Here, besides the models we have explained before, you can see that there is a Python Model that you can also add. When you click that, you’ll be directed to new window where you can add your own machine learning model that you have implemented using Python programming language:

  1. Model Name: Type a model name that you want to give it to your own Python model.
  2. Template: TAZI will provide templates for you to easily embed your own model in our platform. These templates are listed below:
  3. Categorical
  4. DateTime
  5. Numerical/Categorical (Detailed Explanation)
  6. Numerical
  7. Regression
  8. You can see all of the libraries that you can use in your own model.
  9. Files: You can upload your model that you have created in another environment.
  10. Input Info: All of the features in your dataset can be seen here.
  11. Output Info: Gives you the necessary information on how to embed your model in TAZI
  12. Initialization: Here, you’ll initialize your setup by restoring the uploaded model file you provided. You also let TAZI know the types of your variables here. Moreover, you can do any extra preprocessing here before you make predictions.
  13. Prediction: Now, you can use data source you have provided before and fit your own Python model to it by using the necessary name conventions TAZI requires.

Combiner

Combiner provides the model combination.

When you click Combiner Parameters another window will open for you adjust settings:

image-20210620173133182
image-20210620173133182

In Model Combination list, you can see ways to choose how Combiner can combine results of the individual model results:

  • Bayesian: Computes the ensemble result according to the bayesian model combination method.
  • Accuracy Based: Computes the ensemble result according to the accuracies (weighted accuracy by the actual label class weights) of the classifiers.
  • Fixed: You can set fixed weights manually.

Explanation Model

image-20210620173133182

TAZI looks at the results of Combiner and fits a new model to the predictions made by itself. This Explanation Model may help us understand how our model (combined) makes predictions depending on the feature set and feature values. Hence, Explanation model is to used to understand your model better and may provide insight to business side of your company into taking more suitable actions. It does so, as stated, by interpreting the results of model(s).

The success of the explanation model is really dependent on the data you are using and its complexity. For complex data sources with thousands of rows and hundreds of features, a simpler explanation model gives the best results in terms of both performance and micro-segmentation. For simple data sources such as breast cancer, however, the more complex the explanation model is the better.

Edit: You can eactivate or deactivate the explanation model.

Additional Parameters: It helps to configure the model parameters.

  • Max Levels: Maximum depth of the tree. Higher number of levels increases model complexity.

  • Impurity Threshold: Impurity threshold for a node to be splitted. Default Value: 0. Increase for simpler model: 0.001, ..., 0.045.

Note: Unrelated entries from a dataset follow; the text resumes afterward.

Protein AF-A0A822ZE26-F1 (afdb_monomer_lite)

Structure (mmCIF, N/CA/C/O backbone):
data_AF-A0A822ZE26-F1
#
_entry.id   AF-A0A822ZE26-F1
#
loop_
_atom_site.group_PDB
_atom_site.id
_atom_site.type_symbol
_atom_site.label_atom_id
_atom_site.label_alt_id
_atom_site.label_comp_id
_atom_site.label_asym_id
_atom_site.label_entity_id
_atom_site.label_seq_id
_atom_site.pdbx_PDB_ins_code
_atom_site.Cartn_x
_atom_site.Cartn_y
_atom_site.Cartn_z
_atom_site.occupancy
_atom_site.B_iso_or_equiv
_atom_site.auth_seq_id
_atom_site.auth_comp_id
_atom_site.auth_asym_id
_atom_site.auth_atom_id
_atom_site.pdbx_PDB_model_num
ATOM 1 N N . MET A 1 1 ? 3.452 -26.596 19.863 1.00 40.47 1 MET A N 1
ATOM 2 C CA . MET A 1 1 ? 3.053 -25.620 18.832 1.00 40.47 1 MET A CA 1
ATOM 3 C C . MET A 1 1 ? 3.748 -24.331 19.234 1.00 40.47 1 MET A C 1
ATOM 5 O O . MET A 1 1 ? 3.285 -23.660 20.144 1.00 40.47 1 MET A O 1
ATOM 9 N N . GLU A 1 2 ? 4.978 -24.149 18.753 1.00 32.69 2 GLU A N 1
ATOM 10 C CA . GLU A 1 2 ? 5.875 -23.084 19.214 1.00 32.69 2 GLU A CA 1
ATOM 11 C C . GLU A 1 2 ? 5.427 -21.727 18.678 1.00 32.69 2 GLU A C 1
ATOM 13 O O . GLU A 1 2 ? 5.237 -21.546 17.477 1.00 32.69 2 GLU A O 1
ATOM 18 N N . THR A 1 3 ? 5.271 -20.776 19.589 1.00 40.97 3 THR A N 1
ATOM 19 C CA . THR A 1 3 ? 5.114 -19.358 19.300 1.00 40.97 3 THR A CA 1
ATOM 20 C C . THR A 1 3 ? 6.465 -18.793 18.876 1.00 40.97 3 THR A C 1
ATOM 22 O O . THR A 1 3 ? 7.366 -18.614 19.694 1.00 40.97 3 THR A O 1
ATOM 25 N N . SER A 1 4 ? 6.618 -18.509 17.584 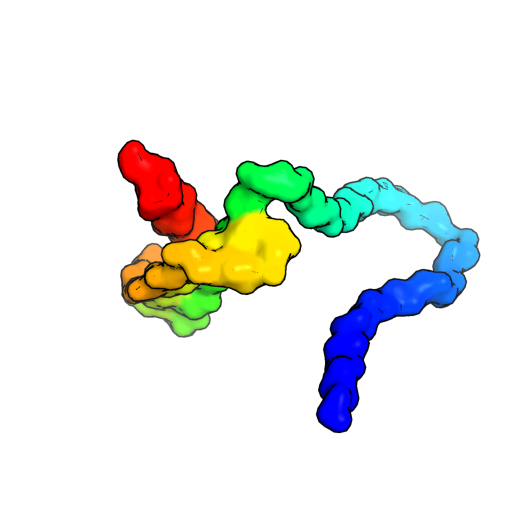1.00 39.78 4 SER A N 1
ATOM 26 C CA . SER A 1 4 ? 7.766 -17.772 17.061 1.00 39.78 4 SER A CA 1
ATOM 27 C C . SER A 1 4 ? 7.760 -16.362 17.653 1.00 39.78 4 SER A C 1
ATOM 29 O O . SER A 1 4 ? 6.996 -15.494 17.234 1.00 39.78 4 SER A O 1
ATOM 31 N N . GLN A 1 5 ? 8.582 -16.147 18.678 1.00 40.41 5 GLN A N 1
ATOM 32 C CA . GLN A 1 5 ? 8.841 -14.827 19.234 1.00 40.41 5 GLN A CA 1
ATOM 33 C C . GLN A 1 5 ? 9.514 -13.978 18.153 1.00 40.41 5 GLN A C 1
ATOM 35 O O . GLN A 1 5 ? 10.611 -14.291 17.692 1.00 40.41 5 GLN A O 1
ATOM 40 N N . ILE A 1 6 ? 8.834 -12.912 17.733 1.00 41.94 6 ILE A N 1
ATOM 41 C CA . ILE A 1 6 ? 9.416 -11.867 16.894 1.00 41.94 6 ILE A CA 1
ATOM 42 C C . ILE A 1 6 ? 10.587 -11.276 17.681 1.00 41.94 6 ILE A C 1
ATOM 44 O O . ILE A 1 6 ? 10.407 -10.685 18.746 1.00 41.94 6 ILE A O 1
ATOM 48 N N . LEU A 1 7 ? 11.793 -11.502 17.168 1.00 35.84 7 LEU A N 1
ATOM 49 C CA . LEU A 1 7 ? 13.047 -11.047 17.746 1.00 35.84 7 LEU A CA 1
ATOM 50 C C . LEU A 1 7 ? 13.082 -9.509 17.699 1.00 35.84 7 LEU A C 1
ATOM 52 O O . LEU A 1 7 ? 13.409 -8.917 16.672 1.00 35.84 7 LEU A O 1
ATOM 56 N N . LEU A 1 8 ? 12.729 -8.841 18.798 1.00 41.94 8 LEU A N 1
ATOM 57 C CA . LEU A 1 8 ? 13.092 -7.437 18.978 1.00 41.94 8 LEU A CA 1
ATOM 58 C C . LEU A 1 8 ? 14.615 -7.372 19.191 1.00 41.94 8 LEU A C 1
ATOM 60 O O . LEU A 1 8 ? 15.139 -8.152 19.994 1.00 41.94 8 LEU A O 1
ATOM 64 N N . PRO A 1 9 ? 15.351 -6.491 18.489 1.00 40.31 9 PRO A N 1
ATOM 65 C CA . PRO A 1 9 ? 16.794 -6.398 18.649 1.00 40.31 9 PRO A CA 1
ATOM 66 C C . PRO A 1 9 ? 17.147 -6.017 20.092 1.00 40.31 9 PRO A C 1
ATOM 68 O O . PRO A 1 9 ? 16.744 -4.979 20.616 1.00 40.31 9 PRO A O 1
ATOM 71 N N . ARG A 1 10 ? 17.901 -6.919 20.723 1.00 38.12 10 ARG A N 1
ATOM 72 C CA . ARG A 1 10 ? 18.459 -6.837 22.073 1.00 38.12 10 ARG A CA 1
ATOM 73 C C . ARG A 1 10 ? 19.414 -5.638 22.145 1.00 38.12 10 ARG A C 1
ATOM 75 O O . ARG A 1 10 ? 20.436 -5.621 21.463 1.00 38.12 10 ARG A O 1
ATOM 82 N N . LEU A 1 11 ? 19.069 -4.628 22.943 1.00 51.84 11 LEU A N 1
ATOM 83 C CA . LEU A 1 11 ? 19.940 -3.495 23.262 1.00 51.84 11 LEU A CA 1
ATOM 84 C C . LEU A 1 11 ? 21.046 -3.960 24.208 1.00 51.84 11 LEU A C 1
ATOM 86 O O . LEU A 1 11 ? 20.852 -3.977 25.420 1.00 51.84 11 LEU A O 1
ATOM 90 N N . GLU A 1 12 ? 22.211 -4.303 23.669 1.00 45.56 12 GLU A N 1
ATOM 91 C CA . GLU A 1 12 ? 23.421 -4.452 24.473 1.00 45.56 12 GLU A CA 1
ATOM 92 C C . GLU A 1 12 ? 24.575 -3.678 23.812 1.00 45.56 12 GLU A C 1
ATOM 94 O O . GLU A 1 12 ? 25.072 -4.036 22.749 1.00 45.56 12 GLU A O 1
ATOM 99 N N . ASN A 1 13 ? 24.985 -2.605 24.500 1.00 43.50 13 ASN A N 1
ATOM 100 C CA . ASN A 1 13 ? 26.258 -1.883 24.394 1.00 43.50 13 ASN A CA 1
ATOM 101 C C . ASN A 1 13 ? 26.494 -0.955 23.186 1.00 43.50 13 ASN A C 1
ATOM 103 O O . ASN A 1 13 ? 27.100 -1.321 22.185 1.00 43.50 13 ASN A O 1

  • Instance Threshold: Instance threshold for a node to be splitted. Default Value: 300. Increase for simpler model: 30, ..., 1000.

  • Instance Threshold Classify: Instance threshold for a leaf to use its label as opposed to its parent's label.

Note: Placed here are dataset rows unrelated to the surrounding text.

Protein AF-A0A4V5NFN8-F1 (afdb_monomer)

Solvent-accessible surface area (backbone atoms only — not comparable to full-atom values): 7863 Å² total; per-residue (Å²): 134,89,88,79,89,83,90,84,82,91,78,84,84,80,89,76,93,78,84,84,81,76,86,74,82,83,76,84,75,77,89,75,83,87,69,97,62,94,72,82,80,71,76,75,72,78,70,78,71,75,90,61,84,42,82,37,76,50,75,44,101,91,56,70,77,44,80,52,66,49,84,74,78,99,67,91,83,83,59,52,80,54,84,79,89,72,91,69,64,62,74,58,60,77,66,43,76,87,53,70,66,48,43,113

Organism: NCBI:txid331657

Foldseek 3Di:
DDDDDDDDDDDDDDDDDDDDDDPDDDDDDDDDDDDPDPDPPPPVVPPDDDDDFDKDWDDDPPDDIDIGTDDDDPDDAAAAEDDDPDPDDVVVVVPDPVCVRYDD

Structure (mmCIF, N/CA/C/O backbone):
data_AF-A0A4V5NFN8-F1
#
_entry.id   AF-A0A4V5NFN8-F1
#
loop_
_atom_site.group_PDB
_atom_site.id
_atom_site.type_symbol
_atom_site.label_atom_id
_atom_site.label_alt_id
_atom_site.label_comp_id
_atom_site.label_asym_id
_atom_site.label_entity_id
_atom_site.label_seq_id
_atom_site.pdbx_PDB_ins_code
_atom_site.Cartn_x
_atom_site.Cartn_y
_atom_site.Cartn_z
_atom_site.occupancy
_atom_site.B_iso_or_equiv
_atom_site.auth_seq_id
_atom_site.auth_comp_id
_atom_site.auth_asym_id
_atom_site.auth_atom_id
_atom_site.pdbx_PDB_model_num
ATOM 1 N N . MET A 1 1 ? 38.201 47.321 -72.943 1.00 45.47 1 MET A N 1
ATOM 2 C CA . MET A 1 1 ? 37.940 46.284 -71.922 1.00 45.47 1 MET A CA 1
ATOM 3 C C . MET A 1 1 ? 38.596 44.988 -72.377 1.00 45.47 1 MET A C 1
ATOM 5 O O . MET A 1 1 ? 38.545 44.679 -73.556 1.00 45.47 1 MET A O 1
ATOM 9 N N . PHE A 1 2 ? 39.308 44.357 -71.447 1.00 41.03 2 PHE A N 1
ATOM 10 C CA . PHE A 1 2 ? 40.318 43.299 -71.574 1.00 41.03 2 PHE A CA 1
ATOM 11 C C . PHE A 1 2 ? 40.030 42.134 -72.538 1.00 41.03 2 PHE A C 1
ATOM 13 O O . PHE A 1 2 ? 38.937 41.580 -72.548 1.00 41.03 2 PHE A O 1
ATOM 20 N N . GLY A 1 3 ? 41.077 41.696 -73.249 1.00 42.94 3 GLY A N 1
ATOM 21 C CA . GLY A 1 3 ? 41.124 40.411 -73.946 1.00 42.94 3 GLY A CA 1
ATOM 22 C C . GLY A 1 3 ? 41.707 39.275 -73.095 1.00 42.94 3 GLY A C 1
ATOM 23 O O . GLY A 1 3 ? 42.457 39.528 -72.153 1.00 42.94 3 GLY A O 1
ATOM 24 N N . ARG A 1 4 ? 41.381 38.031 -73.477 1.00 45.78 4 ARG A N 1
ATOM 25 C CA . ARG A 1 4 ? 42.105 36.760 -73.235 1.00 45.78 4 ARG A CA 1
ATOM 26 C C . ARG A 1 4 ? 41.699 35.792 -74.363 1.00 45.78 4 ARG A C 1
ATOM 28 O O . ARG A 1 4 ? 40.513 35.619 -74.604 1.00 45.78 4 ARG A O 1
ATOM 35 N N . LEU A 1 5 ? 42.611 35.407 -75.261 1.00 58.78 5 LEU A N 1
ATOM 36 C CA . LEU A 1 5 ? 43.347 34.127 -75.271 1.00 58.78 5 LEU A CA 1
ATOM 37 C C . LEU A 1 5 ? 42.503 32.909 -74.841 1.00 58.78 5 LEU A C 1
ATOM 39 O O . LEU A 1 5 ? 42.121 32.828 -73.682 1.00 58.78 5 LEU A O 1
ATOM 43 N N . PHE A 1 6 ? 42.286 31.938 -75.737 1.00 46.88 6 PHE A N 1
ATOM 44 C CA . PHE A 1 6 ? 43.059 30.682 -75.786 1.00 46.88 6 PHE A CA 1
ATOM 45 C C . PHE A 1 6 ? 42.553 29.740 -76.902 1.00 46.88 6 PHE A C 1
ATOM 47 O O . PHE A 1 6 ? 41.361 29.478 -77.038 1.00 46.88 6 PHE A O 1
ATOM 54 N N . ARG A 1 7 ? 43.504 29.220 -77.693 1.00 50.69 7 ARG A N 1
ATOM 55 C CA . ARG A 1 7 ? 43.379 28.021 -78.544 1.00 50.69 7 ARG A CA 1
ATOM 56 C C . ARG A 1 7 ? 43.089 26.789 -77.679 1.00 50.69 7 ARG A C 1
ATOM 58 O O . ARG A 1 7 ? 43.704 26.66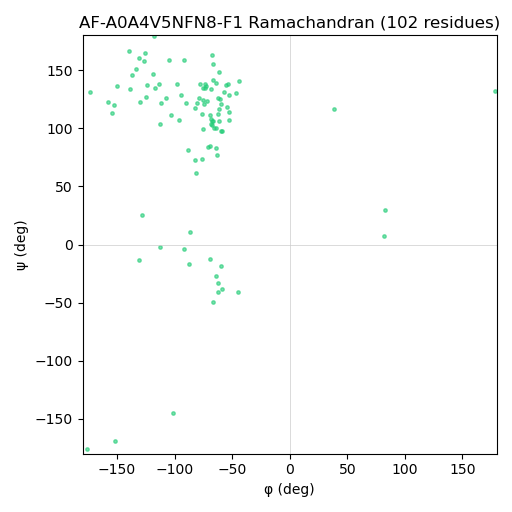7 -76.627 1.00 50.69 7 ARG A O 1
ATOM 65 N N . SER A 1 8 ? 42.349 25.815 -78.211 1.00 43.88 8 SER A N 1
ATOM 66 C CA . SER A 1 8 ? 42.801 24.411 -78.270 1.00 43.88 8 SER A CA 1
ATOM 67 C C . SER A 1 8 ? 41.822 23.546 -79.065 1.00 43.88 8 SER A C 1
ATOM 69 O O . SER A 1 8 ? 40.614 23.579 -78.856 1.00 43.88 8 SER A O 1
ATOM 71 N N . SER A 1 9 ? 42.391 22.776 -79.982 1.00 47.94 9 SER A N 1
ATOM 72 C CA . SER A 1 9 ? 41.789 21.808 -80.889 1.00 47.94 9 SER A CA 1
ATOM 73 C C . SER A 1 9 ? 41.203 20.577 -80.194 1.00 47.94 9 SER A C 1
ATOM 75 O O . SER A 1 9 ? 41.658 20.154 -79.133 1.00 47.94 9 SER A O 1
ATOM 77 N N . ALA A 1 10 ? 40.233 19.980 -80.884 1.00 51.09 10 ALA A N 1
ATOM 78 C CA . ALA A 1 10 ? 39.582 18.717 -80.584 1.00 51.09 10 ALA A CA 1
ATOM 79 C C . ALA A 1 10 ? 40.560 17.539 -80.442 1.00 51.09 10 ALA A C 1
ATOM 81 O O . ALA A 1 10 ? 41.438 17.341 -81.282 1.00 51.09 10 ALA A O 1
ATOM 82 N N . ILE A 1 11 ? 40.325 16.702 -79.431 1.00 54.22 11 ILE A N 1
ATOM 83 C CA . ILE A 1 11 ? 40.869 15.346 -79.331 1.00 54.22 11 ILE A CA 1
ATOM 84 C C . ILE A 1 11 ? 39.691 14.418 -79.014 1.00 54.22 11 ILE A C 1
ATOM 86 O O . ILE A 1 11 ? 38.947 14.631 -78.059 1.00 54.22 11 ILE A O 1
ATOM 90 N N . LYS A 1 12 ? 39.491 13.429 -79.889 1.00 51.94 12 LYS A N 1
A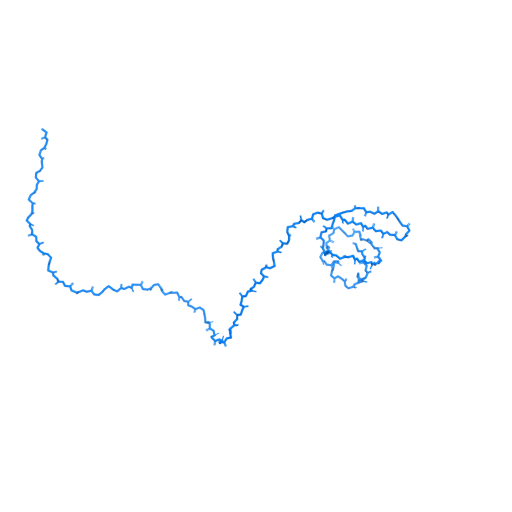TOM 91 C CA . LYS A 1 12 ? 38.438 12.405 -79.838 1.00 51.94 12 LYS A CA 1
ATOM 92 C C . LYS A 1 12 ? 38.643 11.479 -78.626 1.00 51.94 12 LYS A C 1
ATOM 94 O O . LYS A 1 12 ? 39.785 11.080 -78.402 1.00 51.94 12 LYS A O 1
ATOM 99 N N . PRO A 1 13 ? 37.592 11.034 -77.916 1.00 46.78 13 PRO A N 1
ATOM 100 C CA . PRO A 1 13 ? 37.724 9.921 -76.988 1.00 46.78 13 PRO A CA 1
ATOM 101 C C . PRO A 1 13 ? 37.624 8.599 -77.757 1.00 46.78 13 PRO A C 1
ATOM 103 O O . PRO A 1 13 ? 36.609 8.294 -78.385 1.00 46.78 13 PRO A O 1
ATOM 106 N N . ALA A 1 14 ? 38.706 7.824 -77.718 1.00 54.72 14 ALA A N 1
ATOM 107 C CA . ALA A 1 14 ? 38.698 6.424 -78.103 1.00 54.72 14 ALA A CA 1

  • Leaf Split Threshold: Minimum percentage of minority class on a node to be splitted. Default: 0.05

  • Training Bucket Size: Number of training instances to wait before updating the model. Increase for faster model training. Increasing may reduce accuracy.

  • Lambda Decay: Aging factor - related with parameter forgetHorizonInstanceCount.

  • Alpha Confidence: It should be less than 0.5-impurityThreshold and impurityThreshold.

  • Gamma Multiplier: Used to scale how much entropy difference between features is big enough.

  • Signature Precision: Signature precision to be shown in output.

  • Max Unique Values: Max unique values to be kept in histograms. Default value: 10000. Reduce for simpler model.

  • Classification Method: Classfication method applied in nodes which are majority, naive bayes, confusion cost. Choose majority for simpler model.

  • Min Node Count: Minimum node size of the tree. It implicity sets the depth of the tree.